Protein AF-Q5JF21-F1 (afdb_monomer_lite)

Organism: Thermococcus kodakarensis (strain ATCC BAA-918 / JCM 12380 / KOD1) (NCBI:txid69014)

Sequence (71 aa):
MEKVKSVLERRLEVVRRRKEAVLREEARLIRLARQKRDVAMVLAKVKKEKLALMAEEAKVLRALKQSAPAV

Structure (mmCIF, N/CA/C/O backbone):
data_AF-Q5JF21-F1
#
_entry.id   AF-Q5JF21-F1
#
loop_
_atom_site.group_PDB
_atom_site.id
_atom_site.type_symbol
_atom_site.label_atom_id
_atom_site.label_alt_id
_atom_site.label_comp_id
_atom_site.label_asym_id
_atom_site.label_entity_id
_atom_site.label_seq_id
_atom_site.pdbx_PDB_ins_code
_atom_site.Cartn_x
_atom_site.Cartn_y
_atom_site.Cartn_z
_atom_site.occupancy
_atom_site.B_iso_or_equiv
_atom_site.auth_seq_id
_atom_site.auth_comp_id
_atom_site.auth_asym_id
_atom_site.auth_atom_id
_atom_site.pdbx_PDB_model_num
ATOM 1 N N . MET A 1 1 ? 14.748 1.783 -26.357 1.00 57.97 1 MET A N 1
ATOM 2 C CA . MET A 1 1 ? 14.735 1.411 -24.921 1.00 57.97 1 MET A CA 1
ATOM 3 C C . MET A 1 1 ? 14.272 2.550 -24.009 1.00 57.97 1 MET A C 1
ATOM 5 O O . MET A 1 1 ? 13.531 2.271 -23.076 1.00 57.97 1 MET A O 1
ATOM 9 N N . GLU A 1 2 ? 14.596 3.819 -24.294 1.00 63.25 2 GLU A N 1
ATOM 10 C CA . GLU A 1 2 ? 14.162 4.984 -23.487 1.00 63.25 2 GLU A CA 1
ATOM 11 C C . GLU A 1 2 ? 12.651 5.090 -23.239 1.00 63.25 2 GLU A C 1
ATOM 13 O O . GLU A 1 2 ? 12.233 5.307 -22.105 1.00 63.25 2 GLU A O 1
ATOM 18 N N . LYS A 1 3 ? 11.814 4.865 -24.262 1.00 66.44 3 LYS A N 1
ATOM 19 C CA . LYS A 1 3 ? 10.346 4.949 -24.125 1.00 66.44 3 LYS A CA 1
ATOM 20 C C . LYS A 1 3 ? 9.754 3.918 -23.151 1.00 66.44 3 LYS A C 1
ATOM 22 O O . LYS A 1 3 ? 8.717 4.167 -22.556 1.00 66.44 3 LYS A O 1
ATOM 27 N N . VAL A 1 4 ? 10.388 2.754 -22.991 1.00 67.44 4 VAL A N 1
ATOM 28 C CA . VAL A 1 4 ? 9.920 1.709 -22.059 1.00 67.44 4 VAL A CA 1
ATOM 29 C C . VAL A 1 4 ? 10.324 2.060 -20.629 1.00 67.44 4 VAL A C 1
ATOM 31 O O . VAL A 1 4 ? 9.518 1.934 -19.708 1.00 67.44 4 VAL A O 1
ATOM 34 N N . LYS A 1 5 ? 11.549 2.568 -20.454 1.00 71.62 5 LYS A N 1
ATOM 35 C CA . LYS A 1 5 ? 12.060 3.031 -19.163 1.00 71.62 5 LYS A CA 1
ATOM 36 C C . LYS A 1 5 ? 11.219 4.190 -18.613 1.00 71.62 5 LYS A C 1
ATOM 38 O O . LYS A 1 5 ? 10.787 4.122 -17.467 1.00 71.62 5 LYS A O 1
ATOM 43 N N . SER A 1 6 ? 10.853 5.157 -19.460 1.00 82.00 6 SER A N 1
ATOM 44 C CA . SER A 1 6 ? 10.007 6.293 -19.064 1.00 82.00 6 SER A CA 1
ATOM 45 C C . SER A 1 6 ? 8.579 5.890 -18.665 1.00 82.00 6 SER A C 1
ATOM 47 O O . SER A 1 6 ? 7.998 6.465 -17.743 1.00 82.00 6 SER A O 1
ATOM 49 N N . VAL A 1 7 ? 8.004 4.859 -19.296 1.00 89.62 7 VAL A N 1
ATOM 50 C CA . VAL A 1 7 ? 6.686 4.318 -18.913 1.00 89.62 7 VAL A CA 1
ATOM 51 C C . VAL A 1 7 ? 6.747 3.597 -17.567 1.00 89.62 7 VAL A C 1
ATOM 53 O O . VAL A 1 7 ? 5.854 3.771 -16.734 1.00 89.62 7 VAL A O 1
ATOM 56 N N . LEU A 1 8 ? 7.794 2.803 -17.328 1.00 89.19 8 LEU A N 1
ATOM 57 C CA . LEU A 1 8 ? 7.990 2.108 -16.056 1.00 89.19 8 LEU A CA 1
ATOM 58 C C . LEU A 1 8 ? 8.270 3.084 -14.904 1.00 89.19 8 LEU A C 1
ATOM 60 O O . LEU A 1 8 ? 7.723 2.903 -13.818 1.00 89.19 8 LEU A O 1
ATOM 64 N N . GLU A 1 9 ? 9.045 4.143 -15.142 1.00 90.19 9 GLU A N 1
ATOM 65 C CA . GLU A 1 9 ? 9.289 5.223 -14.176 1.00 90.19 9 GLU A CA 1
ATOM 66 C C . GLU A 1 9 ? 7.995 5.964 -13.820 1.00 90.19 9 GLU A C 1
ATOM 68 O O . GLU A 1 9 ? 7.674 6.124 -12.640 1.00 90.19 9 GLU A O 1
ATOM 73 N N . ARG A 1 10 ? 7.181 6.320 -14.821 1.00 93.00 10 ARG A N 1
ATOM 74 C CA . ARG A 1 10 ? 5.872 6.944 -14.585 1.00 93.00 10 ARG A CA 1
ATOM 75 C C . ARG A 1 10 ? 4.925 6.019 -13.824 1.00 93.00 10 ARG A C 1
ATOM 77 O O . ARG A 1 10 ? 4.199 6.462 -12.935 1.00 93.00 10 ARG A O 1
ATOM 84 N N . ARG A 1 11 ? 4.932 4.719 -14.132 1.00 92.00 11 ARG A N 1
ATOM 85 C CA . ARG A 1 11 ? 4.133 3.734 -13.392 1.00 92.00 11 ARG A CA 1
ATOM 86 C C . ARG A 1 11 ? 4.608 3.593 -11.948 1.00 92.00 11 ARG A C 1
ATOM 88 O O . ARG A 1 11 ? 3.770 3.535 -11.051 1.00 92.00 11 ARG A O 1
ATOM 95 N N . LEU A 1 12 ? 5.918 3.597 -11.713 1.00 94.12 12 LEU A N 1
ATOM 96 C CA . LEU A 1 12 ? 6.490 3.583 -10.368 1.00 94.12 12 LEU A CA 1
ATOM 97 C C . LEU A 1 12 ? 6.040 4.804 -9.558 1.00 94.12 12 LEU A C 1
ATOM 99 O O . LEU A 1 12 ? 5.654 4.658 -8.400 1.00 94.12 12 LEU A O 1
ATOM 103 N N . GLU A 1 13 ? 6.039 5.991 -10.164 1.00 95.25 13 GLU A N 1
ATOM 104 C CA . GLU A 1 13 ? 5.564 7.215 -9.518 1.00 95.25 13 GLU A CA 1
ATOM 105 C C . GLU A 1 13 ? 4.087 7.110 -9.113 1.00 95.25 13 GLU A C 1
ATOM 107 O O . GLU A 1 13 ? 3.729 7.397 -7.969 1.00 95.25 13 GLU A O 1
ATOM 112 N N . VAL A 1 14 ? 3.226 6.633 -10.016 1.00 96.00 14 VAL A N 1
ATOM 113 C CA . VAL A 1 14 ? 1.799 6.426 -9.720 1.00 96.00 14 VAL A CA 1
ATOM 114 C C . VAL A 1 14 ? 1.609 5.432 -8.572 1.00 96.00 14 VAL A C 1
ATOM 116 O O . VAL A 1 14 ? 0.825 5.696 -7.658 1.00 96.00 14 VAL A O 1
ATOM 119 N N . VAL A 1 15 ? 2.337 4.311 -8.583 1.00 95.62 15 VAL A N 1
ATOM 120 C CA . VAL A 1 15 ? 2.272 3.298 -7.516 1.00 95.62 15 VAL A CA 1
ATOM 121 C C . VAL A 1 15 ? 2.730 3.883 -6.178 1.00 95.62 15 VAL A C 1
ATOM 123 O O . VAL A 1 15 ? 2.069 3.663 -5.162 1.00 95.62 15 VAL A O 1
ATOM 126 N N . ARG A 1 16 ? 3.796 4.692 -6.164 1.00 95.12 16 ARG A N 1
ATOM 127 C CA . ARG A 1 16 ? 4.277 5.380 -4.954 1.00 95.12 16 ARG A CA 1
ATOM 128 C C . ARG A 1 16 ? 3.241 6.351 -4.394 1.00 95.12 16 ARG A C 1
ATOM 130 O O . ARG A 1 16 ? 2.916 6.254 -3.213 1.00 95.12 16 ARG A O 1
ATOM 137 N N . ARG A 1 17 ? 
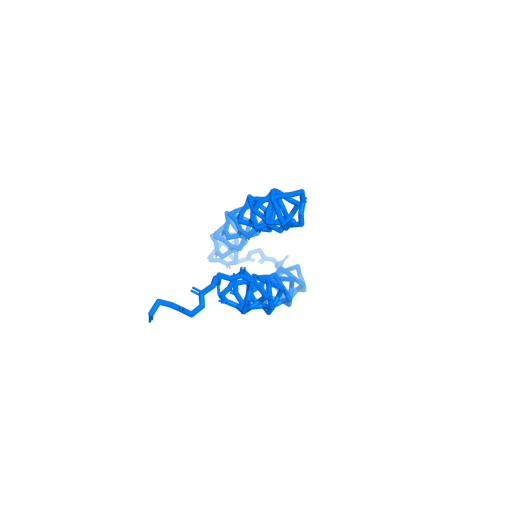2.651 7.204 -5.238 1.00 96.38 17 ARG A N 1
ATOM 138 C CA . ARG A 1 17 ? 1.589 8.140 -4.823 1.00 96.38 17 ARG A CA 1
ATOM 139 C C . ARG A 1 17 ? 0.373 7.407 -4.245 1.00 96.38 17 ARG A C 1
ATOM 141 O O . ARG A 1 17 ? -0.158 7.809 -3.213 1.00 96.38 17 ARG A O 1
ATOM 148 N N . ARG A 1 18 ? -0.050 6.299 -4.868 1.00 95.12 18 ARG A N 1
ATOM 149 C CA . ARG A 1 18 ? -1.141 5.453 -4.346 1.00 95.12 18 ARG A CA 1
ATOM 150 C C . ARG A 1 18 ? -0.784 4.831 -2.997 1.00 95.12 18 ARG A C 1
ATOM 152 O O . ARG A 1 18 ? -1.593 4.872 -2.075 1.00 95.12 18 ARG A O 1
ATOM 159 N N . LYS A 1 19 ? 0.438 4.313 -2.850 1.00 95.38 19 LYS A N 1
ATOM 160 C CA . LYS A 1 19 ? 0.930 3.738 -1.590 1.00 95.38 19 LYS A CA 1
ATOM 161 C C . LYS A 1 19 ? 0.913 4.768 -0.460 1.00 95.38 19 LYS A C 1
ATOM 163 O O . LYS A 1 19 ? 0.465 4.453 0.637 1.00 95.38 19 LYS A O 1
ATOM 168 N N . GLU A 1 20 ? 1.343 5.999 -0.724 1.00 95.81 20 GLU A N 1
ATOM 169 C CA . GLU A 1 20 ? 1.280 7.090 0.255 1.00 95.81 20 GLU A CA 1
ATOM 170 C C . GLU A 1 20 ? -0.152 7.404 0.697 1.00 95.81 20 GLU A C 1
ATOM 172 O O . GLU A 1 20 ? -0.399 7.561 1.893 1.00 95.81 20 GLU A O 1
ATOM 177 N N . ALA A 1 21 ? -1.106 7.458 -0.237 1.00 97.12 21 ALA A N 1
ATOM 178 C CA . ALA A 1 21 ? -2.513 7.675 0.092 1.00 97.12 21 ALA A CA 1
ATOM 179 C C . ALA A 1 21 ? -3.066 6.557 0.995 1.00 97.12 21 ALA A C 1
ATOM 181 O O . ALA A 1 21 ? -3.680 6.841 2.025 1.00 97.12 21 ALA A O 1
ATOM 182 N N . VAL A 1 22 ? -2.770 5.295 0.667 1.00 96.62 22 VAL A N 1
ATOM 183 C CA . VAL A 1 22 ? -3.183 4.123 1.457 1.00 96.62 22 VAL A CA 1
ATOM 184 C C . VAL A 1 22 ? -2.559 4.133 2.855 1.00 96.62 22 VAL A C 1
ATOM 186 O O . VAL A 1 22 ? -3.243 3.829 3.829 1.00 96.62 22 VAL A O 1
ATOM 189 N N . LEU A 1 23 ? -1.293 4.540 2.994 1.00 96.06 23 LEU A N 1
ATOM 190 C CA . LEU A 1 23 ? -0.635 4.670 4.302 1.00 96.06 23 LEU A CA 1
ATOM 191 C C . LEU A 1 23 ? -1.284 5.753 5.174 1.00 96.06 23 LEU A C 1
ATOM 193 O O . LEU A 1 23 ? -1.476 5.548 6.375 1.00 96.06 23 LEU A O 1
ATOM 197 N N . ARG A 1 24 ? -1.650 6.900 4.585 1.00 97.56 24 ARG A N 1
ATOM 198 C CA . ARG A 1 24 ? -2.365 7.968 5.304 1.00 97.56 24 ARG A CA 1
ATOM 199 C C . ARG A 1 24 ? -3.740 7.497 5.772 1.00 97.56 24 ARG A C 1
ATOM 201 O O . ARG A 1 24 ? -4.118 7.779 6.911 1.00 97.56 24 ARG A O 1
ATOM 208 N N . GLU A 1 25 ? -4.456 6.764 4.925 1.00 96.56 25 GLU A N 1
ATOM 209 C CA . GLU A 1 25 ? -5.763 6.206 5.267 1.00 96.56 25 GLU A CA 1
ATOM 210 C C . GLU A 1 25 ? -5.657 5.125 6.351 1.00 96.56 25 GLU A C 1
ATOM 212 O O . GLU A 1 25 ? -6.401 5.165 7.330 1.00 96.56 25 GLU A O 1
ATOM 217 N N . GLU A 1 26 ? -4.677 4.222 6.266 1.00 95.56 26 GLU A N 1
ATOM 218 C CA . GLU A 1 26 ? -4.407 3.233 7.316 1.00 95.56 26 GLU A CA 1
ATOM 219 C C . GLU A 1 26 ? -4.133 3.922 8.660 1.00 95.56 26 GLU A C 1
ATOM 221 O O . GLU A 1 26 ? -4.731 3.566 9.677 1.00 95.56 26 GLU A O 1
ATOM 226 N N . ALA A 1 27 ? -3.294 4.963 8.671 1.00 96.75 27 ALA A N 1
ATOM 227 C CA . ALA A 1 27 ? -3.007 5.735 9.876 1.00 96.75 27 ALA A CA 1
ATOM 228 C C . ALA A 1 27 ? -4.262 6.426 10.438 1.00 96.75 27 ALA A C 1
ATOM 230 O O . ALA A 1 27 ? -4.455 6.462 11.657 1.00 96.75 27 ALA A O 1
ATOM 231 N N . ARG A 1 28 ? -5.136 6.959 9.572 1.00 97.06 28 ARG A N 1
ATOM 232 C CA . ARG A 1 28 ? -6.427 7.540 9.970 1.00 97.06 28 ARG A
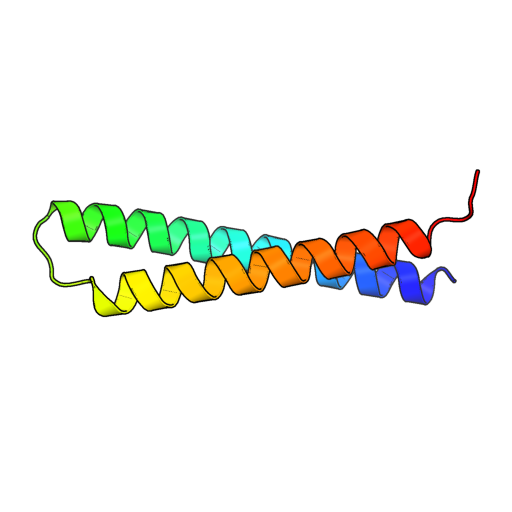 CA 1
ATOM 233 C C . ARG A 1 28 ? -7.328 6.489 10.618 1.00 97.06 28 ARG A C 1
ATOM 235 O O . ARG A 1 28 ? -7.844 6.733 11.707 1.00 97.06 28 ARG A O 1
ATOM 242 N N . LEU A 1 29 ? -7.472 5.320 9.998 1.00 96.00 29 LEU A N 1
ATOM 243 C CA . LEU A 1 29 ? -8.294 4.221 10.510 1.00 96.00 29 LEU A CA 1
ATOM 244 C C . LEU A 1 29 ? -7.755 3.674 11.833 1.00 96.00 29 LEU A C 1
ATOM 246 O O . LEU A 1 29 ? -8.537 3.427 12.742 1.00 96.00 29 LEU A O 1
ATOM 250 N N . ILE A 1 30 ? -6.434 3.572 12.004 1.00 95.25 30 ILE A N 1
ATOM 251 C CA . ILE A 1 30 ? -5.825 3.183 13.286 1.00 95.25 30 ILE A CA 1
ATOM 252 C C . ILE A 1 30 ? -6.188 4.183 14.392 1.00 95.25 30 ILE A C 1
ATOM 254 O O . ILE A 1 30 ? -6.534 3.771 15.500 1.00 95.25 30 ILE A O 1
ATOM 258 N N . ARG A 1 31 ? -6.156 5.495 14.111 1.00 96.38 31 ARG A N 1
ATOM 259 C CA . ARG A 1 31 ? -6.592 6.511 15.086 1.00 96.38 31 ARG A CA 1
ATOM 260 C C . ARG A 1 31 ? -8.071 6.355 15.446 1.00 96.38 31 ARG A C 1
ATOM 262 O O . ARG A 1 31 ? -8.406 6.430 16.623 1.00 96.38 31 ARG A O 1
ATOM 269 N N . LEU A 1 32 ? -8.938 6.094 14.468 1.00 95.56 32 LEU A N 1
ATOM 270 C CA . LEU A 1 32 ? -10.371 5.875 14.710 1.00 95.56 32 LEU A CA 1
ATOM 271 C C . LEU A 1 32 ? -10.644 4.578 15.487 1.00 95.56 32 LEU A C 1
ATOM 273 O O . LEU A 1 32 ? -11.473 4.581 16.394 1.00 95.56 32 LEU A O 1
ATOM 277 N N . ALA A 1 33 ? -9.910 3.503 15.198 1.00 93.38 33 ALA A N 1
ATOM 278 C CA . ALA A 1 33 ? -9.996 2.245 15.937 1.00 93.38 33 ALA A CA 1
ATOM 279 C C . ALA A 1 33 ? -9.632 2.438 17.418 1.00 93.38 33 ALA A C 1
ATOM 281 O O . ALA A 1 33 ? -10.314 1.922 18.300 1.00 93.38 33 ALA A O 1
ATOM 282 N N . ARG A 1 34 ? -8.601 3.248 17.712 1.00 94.00 34 ARG A N 1
ATOM 283 C CA . ARG A 1 34 ? -8.235 3.622 19.093 1.00 94.00 34 ARG A CA 1
ATOM 284 C C . ARG A 1 34 ? -9.336 4.409 19.804 1.00 94.00 34 ARG A C 1
ATOM 286 O O . ARG A 1 34 ? -9.481 4.286 21.013 1.00 94.00 34 ARG A O 1
ATOM 293 N N . GLN A 1 35 ? -10.140 5.168 19.060 1.00 94.88 35 GLN A N 1
ATOM 294 C CA . GLN A 1 35 ? -11.339 5.846 19.566 1.00 94.88 35 GLN A CA 1
ATOM 295 C C . GLN A 1 35 ? -12.557 4.907 19.679 1.00 94.88 35 GLN A C 1
ATOM 297 O O . GLN A 1 35 ? -13.684 5.383 19.780 1.00 94.88 35 GLN A O 1
ATOM 302 N N . LYS A 1 36 ? -12.349 3.582 19.648 1.00 89.94 36 LYS A N 1
ATOM 303 C CA . LYS A 1 36 ? -13.384 2.539 19.739 1.00 89.94 36 LYS A CA 1
ATOM 304 C C . LYS A 1 36 ? -14.445 2.593 18.631 1.00 89.94 36 LYS A C 1
ATOM 306 O O . LYS A 1 36 ? -15.545 2.079 18.811 1.00 89.94 36 LYS A O 1
ATOM 311 N N . ARG A 1 37 ? -14.135 3.198 17.478 1.00 90.12 37 ARG A N 1
ATOM 312 C CA . ARG A 1 37 ? -15.018 3.152 16.303 1.00 90.12 37 ARG A CA 1
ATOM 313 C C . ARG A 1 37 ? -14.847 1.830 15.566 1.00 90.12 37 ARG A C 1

**Exercise description:** What you give back must be the stretch above, starting at the line with "ATOM 293 N N" and ending at the line with "ATOM 302 N N", copied exactly.

**Finished task:**
ATOM 293 N N . GLN A 1 35 ? -10.140 5.168 19.060 1.00 94.88 35 GLN A N 1
ATOM 294 C CA . GLN A 1 35 ? -11.339 5.846 19.566 1.00 94.88 35 GLN A CA 1
ATOM 295 C C . GLN A 1 35 ? -12.557 4.907 19.679 1.00 94.88 35 GLN A C 1
ATOM 297 O O . GLN A 1 35 ? -13.684 5.383 19.780 1.00 94.88 35 GLN A O 1
ATOM 302 N N . LYS A 1 36 ? -12.349 3.582 19.648 1.00 89.94 36 LYS A N 1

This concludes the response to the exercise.